Insaisissable Comencini ! Poète de l’enfance et auteur d’un énième Don Camillo, cinéaste commercial et maestro respecté, architecte, conservateur et critique, il est l’auteur d’un parcours libre et modeste, mais ô combien précieux, dans le cinéma italien de l’après-guerre. Il s’est éteint le 6 avril 2007.

Luigi Comencini (1916-2007) Après des études d’architecture, Luigi Comencini, déjà passionné de cinéma (il avait réalisé, dès les années 1930, des courts-métrages documentaires), fut le cofondateur, avec Alberto Lattuada, de la Cinémathèque italienne. Devenu ensuite critique de cinéma, il tourna en 1948 son premier court-métrage, un drame, De nouveaux hommes sont nés. Il a ensuite l’occasion de diriger Totò dans L’Imperatore di Capri, premier pas dans la voie qui lui vaudra ses premiers succès : la comédie. Avec Pain, amour et fantaisie suivi de Pain, amour et jalousie, dont Gina Lollobrigida et Vittorio de Sica sont les vedettes, Luigi Comencini devient l’un des artisans les plus renommés de la comédie à l’italienne. Le genre lui doit des classiques comme La Grande pagaille ou L’Argent de la vieille.

Jusqu’à sa retraite, Comencini continuera à tourner à un rythme élevé, voire très élevé, des films caractéristiques de ce courant, qui mêle observation sociale, dans la lignée du néo-réalisme, et stylisation comique issue de la tradition du théâtre italien. Comme on le voit, son parcours, qui le rapproche en France d’un Georges Franju ou d’un Eric Rohmer, ne l’a pas déterminé à imposer une voie strictement personnelle ; en artisan consciencieux, il a attendu l’occasion de développer les thèmes, les idées, l’esthétique qui lui tenaient le plus à cœur.

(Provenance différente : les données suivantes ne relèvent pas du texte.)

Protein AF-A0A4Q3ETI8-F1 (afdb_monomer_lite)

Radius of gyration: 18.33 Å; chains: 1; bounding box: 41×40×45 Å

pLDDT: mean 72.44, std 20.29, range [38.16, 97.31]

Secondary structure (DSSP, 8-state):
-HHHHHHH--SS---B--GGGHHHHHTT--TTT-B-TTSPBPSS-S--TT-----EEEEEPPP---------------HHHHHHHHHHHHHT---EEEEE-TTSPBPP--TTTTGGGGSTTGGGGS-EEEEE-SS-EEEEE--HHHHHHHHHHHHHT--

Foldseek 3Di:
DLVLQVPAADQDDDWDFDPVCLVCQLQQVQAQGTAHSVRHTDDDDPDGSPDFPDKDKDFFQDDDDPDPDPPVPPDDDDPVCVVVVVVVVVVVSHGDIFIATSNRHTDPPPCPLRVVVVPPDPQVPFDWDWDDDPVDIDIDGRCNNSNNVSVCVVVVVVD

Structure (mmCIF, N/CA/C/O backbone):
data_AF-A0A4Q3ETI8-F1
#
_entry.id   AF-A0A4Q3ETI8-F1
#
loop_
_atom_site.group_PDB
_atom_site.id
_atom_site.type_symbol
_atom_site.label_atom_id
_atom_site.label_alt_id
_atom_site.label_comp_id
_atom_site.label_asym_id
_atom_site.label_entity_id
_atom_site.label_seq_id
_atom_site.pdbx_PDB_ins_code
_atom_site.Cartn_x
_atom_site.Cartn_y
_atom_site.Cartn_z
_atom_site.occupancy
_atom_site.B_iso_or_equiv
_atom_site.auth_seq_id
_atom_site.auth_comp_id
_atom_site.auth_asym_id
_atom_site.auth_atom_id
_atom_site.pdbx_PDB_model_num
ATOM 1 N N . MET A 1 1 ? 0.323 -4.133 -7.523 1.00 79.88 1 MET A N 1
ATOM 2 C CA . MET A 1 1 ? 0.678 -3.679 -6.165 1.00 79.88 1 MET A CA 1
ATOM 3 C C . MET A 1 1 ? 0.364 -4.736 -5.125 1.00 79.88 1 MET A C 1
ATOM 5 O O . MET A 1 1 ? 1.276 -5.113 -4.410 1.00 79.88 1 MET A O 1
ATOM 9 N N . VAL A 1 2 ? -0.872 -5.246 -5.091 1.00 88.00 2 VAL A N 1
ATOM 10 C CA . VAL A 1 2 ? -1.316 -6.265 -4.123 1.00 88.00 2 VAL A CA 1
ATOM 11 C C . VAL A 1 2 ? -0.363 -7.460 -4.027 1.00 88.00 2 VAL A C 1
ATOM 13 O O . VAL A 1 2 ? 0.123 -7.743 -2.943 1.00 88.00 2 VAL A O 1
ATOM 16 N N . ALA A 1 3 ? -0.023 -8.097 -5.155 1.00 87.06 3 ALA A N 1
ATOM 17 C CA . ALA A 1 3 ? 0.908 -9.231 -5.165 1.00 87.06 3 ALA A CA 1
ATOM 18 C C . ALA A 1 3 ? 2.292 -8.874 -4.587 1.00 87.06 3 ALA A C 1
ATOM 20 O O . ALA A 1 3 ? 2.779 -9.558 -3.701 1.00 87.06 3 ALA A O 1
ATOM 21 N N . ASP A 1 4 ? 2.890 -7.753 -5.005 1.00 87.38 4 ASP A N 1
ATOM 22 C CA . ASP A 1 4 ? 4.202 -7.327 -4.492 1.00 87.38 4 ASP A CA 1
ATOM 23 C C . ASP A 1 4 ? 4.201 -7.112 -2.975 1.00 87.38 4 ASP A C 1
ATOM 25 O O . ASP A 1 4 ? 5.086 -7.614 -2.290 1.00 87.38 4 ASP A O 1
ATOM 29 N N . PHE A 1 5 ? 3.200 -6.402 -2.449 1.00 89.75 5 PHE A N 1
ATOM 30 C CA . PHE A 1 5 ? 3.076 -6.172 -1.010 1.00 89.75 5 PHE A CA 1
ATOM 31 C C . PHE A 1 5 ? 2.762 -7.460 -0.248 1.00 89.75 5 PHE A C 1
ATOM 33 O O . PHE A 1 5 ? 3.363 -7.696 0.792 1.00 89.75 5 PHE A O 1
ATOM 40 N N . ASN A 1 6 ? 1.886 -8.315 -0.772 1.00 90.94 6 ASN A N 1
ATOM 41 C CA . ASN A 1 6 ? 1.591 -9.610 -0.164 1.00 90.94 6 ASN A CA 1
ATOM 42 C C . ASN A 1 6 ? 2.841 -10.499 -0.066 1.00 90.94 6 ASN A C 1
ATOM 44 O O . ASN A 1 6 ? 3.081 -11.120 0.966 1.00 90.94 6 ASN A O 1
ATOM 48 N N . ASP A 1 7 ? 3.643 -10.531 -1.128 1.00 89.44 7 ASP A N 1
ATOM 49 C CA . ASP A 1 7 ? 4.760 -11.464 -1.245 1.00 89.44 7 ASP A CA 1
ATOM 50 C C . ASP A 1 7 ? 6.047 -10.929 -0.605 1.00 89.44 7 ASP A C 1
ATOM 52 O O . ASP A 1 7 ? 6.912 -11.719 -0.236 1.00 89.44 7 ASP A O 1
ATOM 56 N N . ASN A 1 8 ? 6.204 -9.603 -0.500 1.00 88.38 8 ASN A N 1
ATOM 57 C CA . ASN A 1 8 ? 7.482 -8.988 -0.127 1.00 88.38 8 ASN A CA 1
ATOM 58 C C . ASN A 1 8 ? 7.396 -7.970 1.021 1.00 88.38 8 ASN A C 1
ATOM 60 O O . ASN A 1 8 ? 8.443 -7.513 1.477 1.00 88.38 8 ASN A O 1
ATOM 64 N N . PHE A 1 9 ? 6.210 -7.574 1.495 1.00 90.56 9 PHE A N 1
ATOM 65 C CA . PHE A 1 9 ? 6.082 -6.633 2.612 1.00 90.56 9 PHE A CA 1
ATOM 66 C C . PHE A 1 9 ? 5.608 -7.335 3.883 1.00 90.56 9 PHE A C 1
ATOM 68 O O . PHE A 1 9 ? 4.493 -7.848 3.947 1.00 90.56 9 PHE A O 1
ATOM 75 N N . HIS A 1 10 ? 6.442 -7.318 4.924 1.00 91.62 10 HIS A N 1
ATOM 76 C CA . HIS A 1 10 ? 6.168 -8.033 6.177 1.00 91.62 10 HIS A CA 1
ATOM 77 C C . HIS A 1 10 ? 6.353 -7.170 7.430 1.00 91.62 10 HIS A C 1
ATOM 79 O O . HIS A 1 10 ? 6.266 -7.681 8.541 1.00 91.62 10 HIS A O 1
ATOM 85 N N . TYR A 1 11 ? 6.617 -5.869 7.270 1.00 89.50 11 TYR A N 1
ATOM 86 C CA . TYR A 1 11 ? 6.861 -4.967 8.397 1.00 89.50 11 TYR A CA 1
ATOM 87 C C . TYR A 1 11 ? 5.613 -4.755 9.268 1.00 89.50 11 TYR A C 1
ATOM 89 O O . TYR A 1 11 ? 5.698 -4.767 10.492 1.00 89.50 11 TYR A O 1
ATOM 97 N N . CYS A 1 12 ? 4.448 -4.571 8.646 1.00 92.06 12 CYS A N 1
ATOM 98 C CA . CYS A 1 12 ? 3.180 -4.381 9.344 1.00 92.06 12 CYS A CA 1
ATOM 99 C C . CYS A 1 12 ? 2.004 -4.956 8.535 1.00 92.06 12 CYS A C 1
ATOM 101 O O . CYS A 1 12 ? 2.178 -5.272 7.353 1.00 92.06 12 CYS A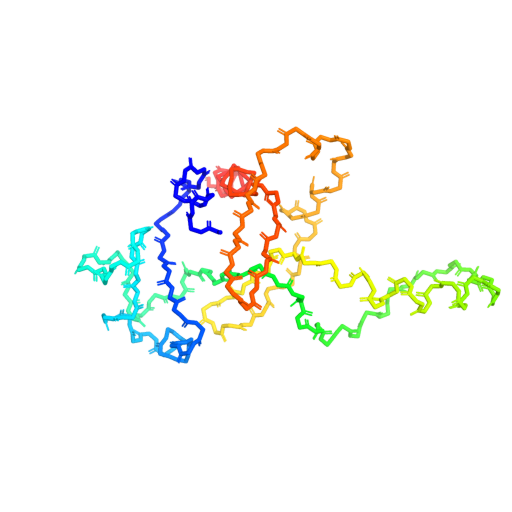 O 1
ATOM 103 N N . PRO A 1 13 ? 0.808 -5.109 9.143 1.00 94.94 13 PRO A N 1
ATOM 104 C CA . PRO A 1 13 ? -0.390 -5.505 8.412 1.00 94.94 13 PRO A CA 1
ATOM 105 C C . PRO A 1 13 ? -0.690 -4.545 7.257 1.00 94.94 13 PRO A C 1
ATOM 107 O O . PRO A 1 13 ? -0.681 -3.327 7.435 1.00 94.94 13 PRO A O 1
ATOM 110 N N . VAL A 1 14 ? -0.989 -5.102 6.084 1.00 95.00 14 VAL A N 1
ATOM 111 C CA . VAL A 1 14 ? -1.349 -4.343 4.882 1.00 95.00 14 VAL A CA 1
ATOM 112 C C . VAL A 1 14 ? -2.815 -4.580 4.566 1.00 95.00 14 VAL A C 1
ATOM 114 O O . VAL A 1 14 ? -3.268 -5.723 4.495 1.00 95.00 14 VAL A O 1
ATOM 117 N N . TYR A 1 15 ? -3.532 -3.488 4.331 1.00 96.50 15 TYR A N 1
ATOM 118 C CA . TYR A 1 15 ? -4.912 -3.501 3.868 1.00 96.50 15 TYR A CA 1
ATOM 119 C C . TYR A 1 15 ? -5.014 -2.752 2.547 1.00 96.50 15 TYR A C 1
ATOM 121 O O . TYR A 1 15 ? -4.268 -1.803 2.296 1.00 96.50 15 TYR A O 1
ATOM 129 N N . TYR A 1 16 ? -5.964 -3.162 1.717 1.00 96.06 16 TYR A N 1
ATOM 130 C CA . TYR A 1 16 ? -6.243 -2.530 0.434 1.00 96.06 16 TYR A CA 1
ATOM 131 C C . TYR A 1 16 ? -7.627 -1.893 0.460 1.00 96.06 16 TYR A C 1
ATOM 133 O O . TYR A 1 16 ? -8.490 -2.295 1.231 1.00 96.06 16 TYR A O 1
ATOM 141 N N . PHE A 1 17 ? -7.856 -0.894 -0.378 1.00 95.38 17 PHE A N 1
ATOM 142 C CA . PHE A 1 17 ? -9.171 -0.290 -0.564 1.00 95.38 17 PHE A CA 1
ATOM 143 C C . PHE A 1 17 ? -9.252 0.282 -1.979 1.00 95.38 17 PHE A C 1
ATOM 145 O O . PHE A 1 17 ? -8.227 0.523 -2.623 1.00 95.38 17 PHE A O 1
ATOM 152 N N . TYR A 1 18 ? -10.469 0.489 -2.474 1.00 93.69 18 TYR A N 1
ATOM 153 C CA . TYR A 1 18 ? -10.674 1.159 -3.755 1.00 93.69 18 TYR A CA 1
ATOM 154 C C . TYR A 1 18 ? -10.592 2.674 -3.578 1.00 93.69 18 TYR A C 1
ATOM 156 O O . TYR A 1 18 ? -11.108 3.217 -2.604 1.00 93.69 18 TYR A O 1
ATOM 164 N N . ASP A 1 19 ? -10.016 3.374 -4.547 1.00 88.06 19 ASP A N 1
ATOM 165 C CA . ASP A 1 19 ? -9.949 4.840 -4.598 1.00 88.06 19 ASP A CA 1
ATOM 166 C C . ASP A 1 19 ? -11.317 5.515 -4.384 1.00 88.06 19 ASP A C 1
ATOM 168 O O . ASP A 1 19 ? -11.433 6.468 -3.618 1.00 88.06 19 ASP A O 1
ATOM 172 N N . THR A 1 20 ? -12.379 4.944 -4.956 1.00 92.44 20 THR A N 1
ATOM 173 C CA . THR A 1 20 ? -13.781 5.361 -4.767 1.00 92.44 20 THR A CA 1
ATOM 174 C C . THR A 1 20 ? -14.257 5.321 -3.309 1.00 92.44 20 THR A C 1
ATOM 176 O O . THR A 1 20 ? -15.275 5.923 -2.971 1.00 92.44 20 THR A O 1
ATOM 179 N N . THR A 1 21 ? -13.525 4.637 -2.430 1.00 94.81 21 THR A N 1
ATOM 180 C CA . THR A 1 21 ? -13.796 4.528 -0.990 1.00 94.81 21 THR A CA 1
ATOM 181 C C . THR A 1 21 ? -12.781 5.272 -0.115 1.00 94.81 21 THR A C 1
ATOM 183 O O . THR A 1 21 ? -12.868 5.188 1.108 1.00 94.81 21 THR A O 1
ATOM 186 N N . ALA A 1 22 ? -11.856 6.043 -0.701 1.00 92.31 22 ALA A N 1
ATOM 187 C CA . ALA A 1 22 ? -10.800 6.756 0.024 1.00 92.31 22 ALA A CA 1
ATOM 188 C C . ALA A 1 22 ? -11.329 7.666 1.146 1.00 92.31 22 ALA A C 1
ATOM 190 O O . ALA A 1 22 ? -10.808 7.638 2.259 1.00 92.31 22 ALA A O 1
ATOM 191 N N . GLU A 1 23 ? -12.409 8.412 0.896 1.00 92.88 23 GLU A N 1
ATOM 192 C CA . GLU A 1 23 ? -13.017 9.284 1.913 1.00 92.88 23 GLU A CA 1
ATOM 193 C C . GLU A 1 23 ? -13.531 8.504 3.130 1.00 92.88 23 GLU A C 1
ATOM 195 O O . GLU A 1 23 ? -13.429 8.982 4.257 1.00 92.88 23 GLU A O 1
ATOM 200 N N . LYS A 1 24 ? -14.015 7.271 2.938 1.00 95.94 24 LYS A N 1
ATOM 201 C CA . LYS A 1 24 ? -14.436 6.409 4.052 1.00 95.94 24 LYS A CA 1
ATOM 202 C C . LYS A 1 24 ? -13.243 5.997 4.910 1.00 95.94 24 LYS A C 1
ATOM 204 O O . LYS A 1 24 ? -13.317 6.074 6.132 1.00 95.94 24 LYS A O 1
ATOM 209 N N . VAL A 1 25 ? -12.127 5.631 4.277 1.00 95.25 25 VAL A N 1
ATOM 210 C CA . VAL A 1 25 ? -10.871 5.305 4.973 1.00 95.25 25 VAL A CA 1
ATOM 211 C C . VAL A 1 25 ? -10.364 6.515 5.758 1.00 95.25 25 VAL A C 1
ATOM 213 O O . VAL A 1 25 ? -10.051 6.388 6.937 1.00 95.25 25 VAL A O 1
ATOM 216 N N . LYS A 1 26 ? -10.361 7.705 5.149 1.00 93.50 26 LYS A N 1
ATOM 217 C CA . LYS A 1 26 ? -9.976 8.956 5.820 1.00 93.50 26 LYS A CA 1
ATOM 218 C C . LYS A 1 26 ? -10.847 9.271 7.043 1.00 93.50 26 LYS A C 1
ATOM 220 O O . LYS A 1 26 ? -10.363 9.824 8.022 1.00 93.50 26 LYS A O 1
ATOM 225 N N . GLN A 1 27 ? -12.124 8.897 7.001 1.00 94.94 27 GLN A N 1
ATOM 226 C CA . GLN A 1 27 ? -13.076 9.053 8.107 1.00 94.94 27 GLN A CA 1
ATOM 227 C C . GLN A 1 27 ? -13.025 7.906 9.136 1.00 94.94 27 GLN A C 1
ATOM 229 O O . GLN A 1 27 ? -13.854 7.871 10.044 1.00 94.94 27 GLN A O 1
ATOM 234 N N . GLY A 1 28 ? -12.103 6.945 8.998 1.00 95.00 28 GLY A N 1
ATOM 235 C CA . GLY A 1 28 ? -11.996 5.784 9.888 1.00 95.00 28 GLY A CA 1
ATOM 236 C C . GLY A 1 28 ? -13.097 4.731 9.696 1.00 95.00 28 GLY A C 1
ATOM 237 O O . GLY A 1 28 ? -13.247 3.831 10.522 1.00 95.00 28 GLY A O 1
ATOM 238 N N . GLN A 1 29 ? -13.886 4.815 8.621 1.00 96.12 29 GLN A N 1
ATOM 239 C CA . GLN A 1 29 ? -14.953 3.863 8.294 1.00 96.12 29 GLN A CA 1
ATOM 240 C C . GLN A 1 29 ? -14.372 2.635 7.580 1.00 96.12 29 GLN A C 1
ATOM 242 O O . GLN A 1 29 ? -14.518 2.468 6.371 1.00 96.12 29 GLN A O 1
ATOM 247 N N . PHE A 1 30 ? -13.666 1.788 8.328 1.00 95.94 30 PHE A N 1
ATOM 248 C CA . PHE A 1 30 ? -12.914 0.663 7.764 1.00 95.94 30 PHE A CA 1
ATOM 249 C C . PHE A 1 30 ? -13.747 -0.595 7.495 1.00 95.94 30 PHE A C 1
ATOM 251 O O . PHE A 1 30 ? -13.405 -1.387 6.612 1.00 95.94 30 PHE A O 1
ATOM 258 N N . GLU A 1 31 ? -14.839 -0.794 8.235 1.00 94.88 31 GLU A N 1
ATOM 259 C CA . GLU A 1 31 ? -15.680 -1.987 8.128 1.00 94.88 31 GLU A CA 1
ATOM 260 C C . GLU A 1 31 ? -16.299 -2.117 6.730 1.00 94.88 31 GLU A C 1
ATOM 262 O O . GLU A 1 31 ? -16.953 -1.205 6.226 1.00 94.88 31 GLU A O 1
ATOM 267 N N . GLY A 1 32 ? -16.048 -3.254 6.073 1.00 94.75 32 GLY A N 1
ATOM 268 C CA . GLY A 1 32 ? -16.491 -3.504 4.698 1.00 94.75 32 GLY A CA 1
ATOM 269 C C . GLY A 1 32 ? -15.787 -2.661 3.625 1.00 94.75 32 GLY A C 1
ATOM 270 O O . GLY A 1 32 ? -16.120 -2.798 2.450 1.00 94.75 32 GLY A O 1
ATOM 271 N N . VAL A 1 33 ? -14.828 -1.808 4.005 1.00 96.69 33 VAL A N 1
ATOM 272 C CA . VAL A 1 33 ? -14.043 -0.960 3.092 1.00 96.69 33 VAL A CA 1
ATOM 273 C C . VAL A 1 33 ? -12.640 -1.520 2.893 1.00 96.69 33 VAL A C 1
ATOM 275 O O . VAL A 1 33 ? -12.154 -1.559 1.764 1.00 96.69 33 VAL A O 1
ATOM 278 N N . LEU A 1 34 ? -11.997 -1.967 3.974 1.00 96.88 34 LEU A N 1
ATOM 279 C CA . LEU A 1 34 ? -10.675 -2.576 3.898 1.00 96.88 34 LEU A CA 1
ATOM 280 C C . LEU A 1 34 ? -10.758 -4.010 3.370 1.00 96.88 34 LEU A C 1
ATOM 282 O O . LEU A 1 34 ? -11.608 -4.805 3.779 1.00 96.88 34 LEU A O 1
ATOM 286 N N . LEU A 1 35 ? -9.830 -4.332 2.478 1.00 97.31 35 LEU A N 1
ATOM 287 C CA . LEU A 1 35 ? -9.723 -5.590 1.760 1.00 97.31 35 LEU A CA 1
ATOM 288 C C . LEU A 1 35 ? -8.402 -6.292 2.088 1.00 97.31 35 LEU A C 1
ATOM 290 O O . LEU A 1 35 ? -7.388 -5.644 2.367 1.00 97.31 35 LEU A O 1
ATOM 294 N N . ASP A 1 36 ? -8.420 -7.620 2.032 1.00 96.25 36 ASP A N 1
ATOM 295 C CA . ASP A 1 36 ? -7.231 -8.463 2.116 1.00 96.25 36 ASP A CA 1
ATOM 296 C C . ASP A 1 36 ? -6.487 -8.539 0.766 1.00 96.25 36 ASP A C 1
ATOM 298 O O . ASP A 1 36 ? -6.869 -7.912 -0.227 1.00 96.25 36 ASP A O 1
ATOM 302 N N . SER A 1 37 ? -5.402 -9.316 0.706 1.00 94.75 37 SER A N 1
ATOM 303 C CA . SER A 1 37 ? -4.626 -9.511 -0.527 1.00 94.75 37 SER A CA 1
ATOM 304 C C . SER A 1 37 ? -5.365 -10.285 -1.625 1.00 94.75 37 SER A C 1
ATOM 306 O O . SER A 1 37 ? -4.938 -10.265 -2.778 1.00 94.75 37 SER A O 1
ATOM 308 N N . ASN A 1 38 ? -6.495 -10.911 -1.302 1.00 95.12 38 ASN A N 1
ATOM 309 C CA . ASN A 1 38 ? -7.399 -11.542 -2.259 1.00 95.12 38 ASN A CA 1
ATOM 310 C C . ASN A 1 38 ? -8.558 -10.612 -2.659 1.00 95.12 38 ASN A C 1
ATOM 312 O O . ASN A 1 38 ? -9.478 -11.052 -3.345 1.00 95.12 38 ASN A O 1
ATOM 316 N N . LEU A 1 39 ? -8.511 -9.338 -2.248 1.00 95.06 39 LEU A N 1
ATOM 317 C CA . LEU A 1 39 ? -9.543 -8.326 -2.474 1.00 95.06 39 LEU A CA 1
ATOM 318 C C . LEU A 1 39 ? -10.898 -8.660 -1.828 1.00 95.06 39 LEU A C 1
ATOM 320 O O . LEU A 1 39 ? -11.934 -8.158 -2.263 1.00 95.06 39 LEU A O 1
ATOM 324 N N . ASN A 1 40 ? -10.902 -9.475 -0.772 1.00 96.69 40 ASN A N 1
ATOM 325 C CA . ASN A 1 40 ? -12.098 -9.751 0.020 1.00 96.69 40 ASN A CA 1
ATOM 326 C C . ASN A 1 40 ? -12.174 -8.816 1.234 1.00 96.69 40 ASN A C 1
ATOM 328 O O . ASN A 1 40 ? -11.133 -8.479 1.799 1.00 96.69 40 ASN A O 1
ATOM 332 N N . PRO A 1 41 ? -13.380 -8.439 1.701 1.00 97.19 41 PRO A N 1
ATOM 333 C CA . PRO A 1 41 ? -13.534 -7.640 2.913 1.00 97.19 41 PRO A CA 1
ATOM 334 C C . PRO A 1 41 ? -12.861 -8.276 4.135 1.00 97.19 41 PRO A C 1
ATOM 336 O O . PRO A 1 41 ? -13.088 -9.448 4.453 1.00 97.19 41 PRO A O 1
ATOM 339 N N . VAL A 1 42 ? -12.069 -7.482 4.854 1.00 96.62 42 VAL A N 1
ATOM 340 C CA . VAL A 1 42 ? -11.376 -7.921 6.070 1.00 96.62 42 VAL A CA 1
ATOM 341 C C . VAL A 1 42 ? -12.372 -8.024 7.220 1.00 96.62 42 VAL A C 1
ATOM 343 O O . VAL A 1 42 ? -13.050 -7.056 7.555 1.00 96.62 42 VAL A O 1
ATOM 346 N N . LYS A 1 43 ? -12.433 -9.196 7.860 1.00 92.31 43 LYS A N 1
ATOM 347 C CA . LYS A 1 43 ? -13.325 -9.441 9.009 1.00 92.31 43 LYS A CA 1
ATOM 348 C C . LYS A 1 43 ? -12.693 -9.106 10.362 1.00 92.31 43 LYS A C 1
ATOM 350 O O . LYS A 1 43 ? -13.396 -8.671 11.261 1.00 92.31 43 LYS A O 1
ATOM 355 N N . ASN A 1 44 ? -11.380 -9.299 10.499 1.00 91.38 44 ASN A N 1
ATOM 356 C CA . ASN A 1 44 ? -10.642 -9.139 11.757 1.00 91.38 44 ASN A CA 1
ATOM 357 C C . ASN A 1 44 ? -9.452 -8.197 11.547 1.00 91.38 44 ASN A C 1
ATOM 359 O O . ASN A 1 44 ? -8.303 -8.632 11.489 1.00 91.38 44 ASN A O 1
ATOM 363 N N . MET A 1 45 ? -9.737 -6.913 11.349 1.00 94.00 45 MET A N 1
ATOM 364 C CA . MET A 1 45 ? -8.695 -5.906 11.172 1.00 94.00 45 MET A CA 1
ATOM 365 C C . MET A 1 45 ? -8.070 -5.526 12.520 1.00 94.00 45 MET A C 1
ATOM 367 O O . MET A 1 45 ? -8.766 -5.389 13.521 1.00 94.00 45 MET A O 1
ATOM 371 N N . VAL A 1 46 ? -6.747 -5.362 12.533 1.00 94.25 46 VAL A N 1
ATOM 372 C CA . VAL A 1 46 ? -5.983 -4.902 13.708 1.00 94.25 46 VAL A CA 1
ATOM 373 C C . VAL A 1 46 ? -6.136 -3.391 13.915 1.00 94.25 46 VAL A C 1
ATOM 375 O O . VAL A 1 46 ? -6.016 -2.913 15.037 1.00 94.25 46 VAL A O 1
ATOM 378 N N . ILE A 1 47 ? -6.407 -2.650 12.837 1.00 93.94 47 ILE A N 1
ATOM 379 C CA . ILE A 1 47 ? -6.579 -1.196 12.858 1.00 93.94 47 ILE A CA 1
ATOM 380 C C . ILE A 1 47 ? -7.986 -0.806 13.332 1.00 93.94 47 ILE A C 1
ATOM 382 O O . ILE A 1 47 ? -8.979 -1.419 12.943 1.00 93.94 47 ILE A O 1
ATOM 386 N N . SER A 1 48 ? -8.078 0.239 14.148 1.00 93.69 48 SER A N 1
ATOM 387 C CA . SER A 1 48 ? -9.319 0.819 14.658 1.00 93.69 48 SER A CA 1
ATOM 388 C C . SER A 1 48 ? -9.564 2.220 14.097 1.00 93.69 48 SER A C 1
ATOM 390 O O . SER A 1 48 ? -8.625 2.936 13.764 1.00 93.69 48 SER A O 1
ATOM 392 N N . ALA A 1 49 ? -10.821 2.672 14.077 1.00 92.06 49 ALA A N 1
ATOM 393 C CA . ALA A 1 49 ? -11.196 4.017 13.617 1.00 92.06 49 ALA A CA 1
ATOM 394 C C . ALA A 1 49 ? -10.523 5.176 14.388 1.00 92.06 49 ALA A C 1
ATOM 396 O O . ALA A 1 49 ? -10.597 6.323 13.957 1.00 92.06 49 ALA A O 1
ATOM 397 N N . LYS A 1 50 ? -9.911 4.900 15.548 1.00 93.00 50 LYS A N 1
ATOM 398 C CA . LYS A 1 50 ? -9.193 5.891 16.364 1.00 93.00 50 LYS A CA 1
ATOM 399 C C . LYS A 1 50 ? -7.692 5.914 16.086 1.00 93.00 50 LYS A C 1
ATOM 401 O O . LYS A 1 50 ? -7.004 6.794 16.598 1.00 93.00 50 LYS A O 1
ATOM 406 N N . ASP A 1 51 ? -7.184 4.946 15.333 1.00 93.94 51 ASP A N 1
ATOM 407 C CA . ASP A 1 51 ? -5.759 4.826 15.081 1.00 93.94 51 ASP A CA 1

Dès ses premiers essais documentaires, Comencini avait manifesté un grand intérêt pour l’enfance que, dans la lignée des grands pédagogues du début du siècle, il percevait comme essentiellement victime de la répression des adultes et de leur ordre moral artificiel. C’est avec L’Incompris qu’il a l’occasion de consacrer tout un film à ses idées sur l’éducation. Cette histoire émeut l’Europe entière et établit définitivement la réputation de son auteur.  Trois ans plus tard, il détourne le sujet (fort commercial) de Casanova de façon moins spectaculaire mais tout aussi radicale que ne le fera Fellini, en s’attachant exclusivement aux jeunes années du mémorialiste, pour en faire le récit d’une éducation sociale et sentimentale. Enfin, 1972 est l’année de Pinocchio, œuvre visionnaire en ce qu’elle tire le meilleur parti du cadre télévisuel pour lequel elle a été conçue. Réduites par la suite en un long-métrage ( !) de cinéma, Les Aventures de Pinocchio sont d’abord un feuilleton de six fois une heure, à la durée dilatée par la forme choisie, et un hymne à la liberté du petit héros, qui semble faire plier toutes les contraintes dramaturgiques. Dans une Italie pauvre et terrienne, où même la féerie est très matérielle, les courses du petit Pinocchio, accompagnées d’une magnifique ritournelle de Fiorenzo Carpi, sont inoubliables. C’est de la même veine que relèvent, parmi les derniers films du cinéaste, Un Enfant de Calabre et Marcellino, qui encadrent le film-opéra La Bohême (dont la commande souligne le statut de maestro obtenu par Comencini) et Joyeux Noël, bonne année !, comédie douce-amère sur le thème du vieillissement.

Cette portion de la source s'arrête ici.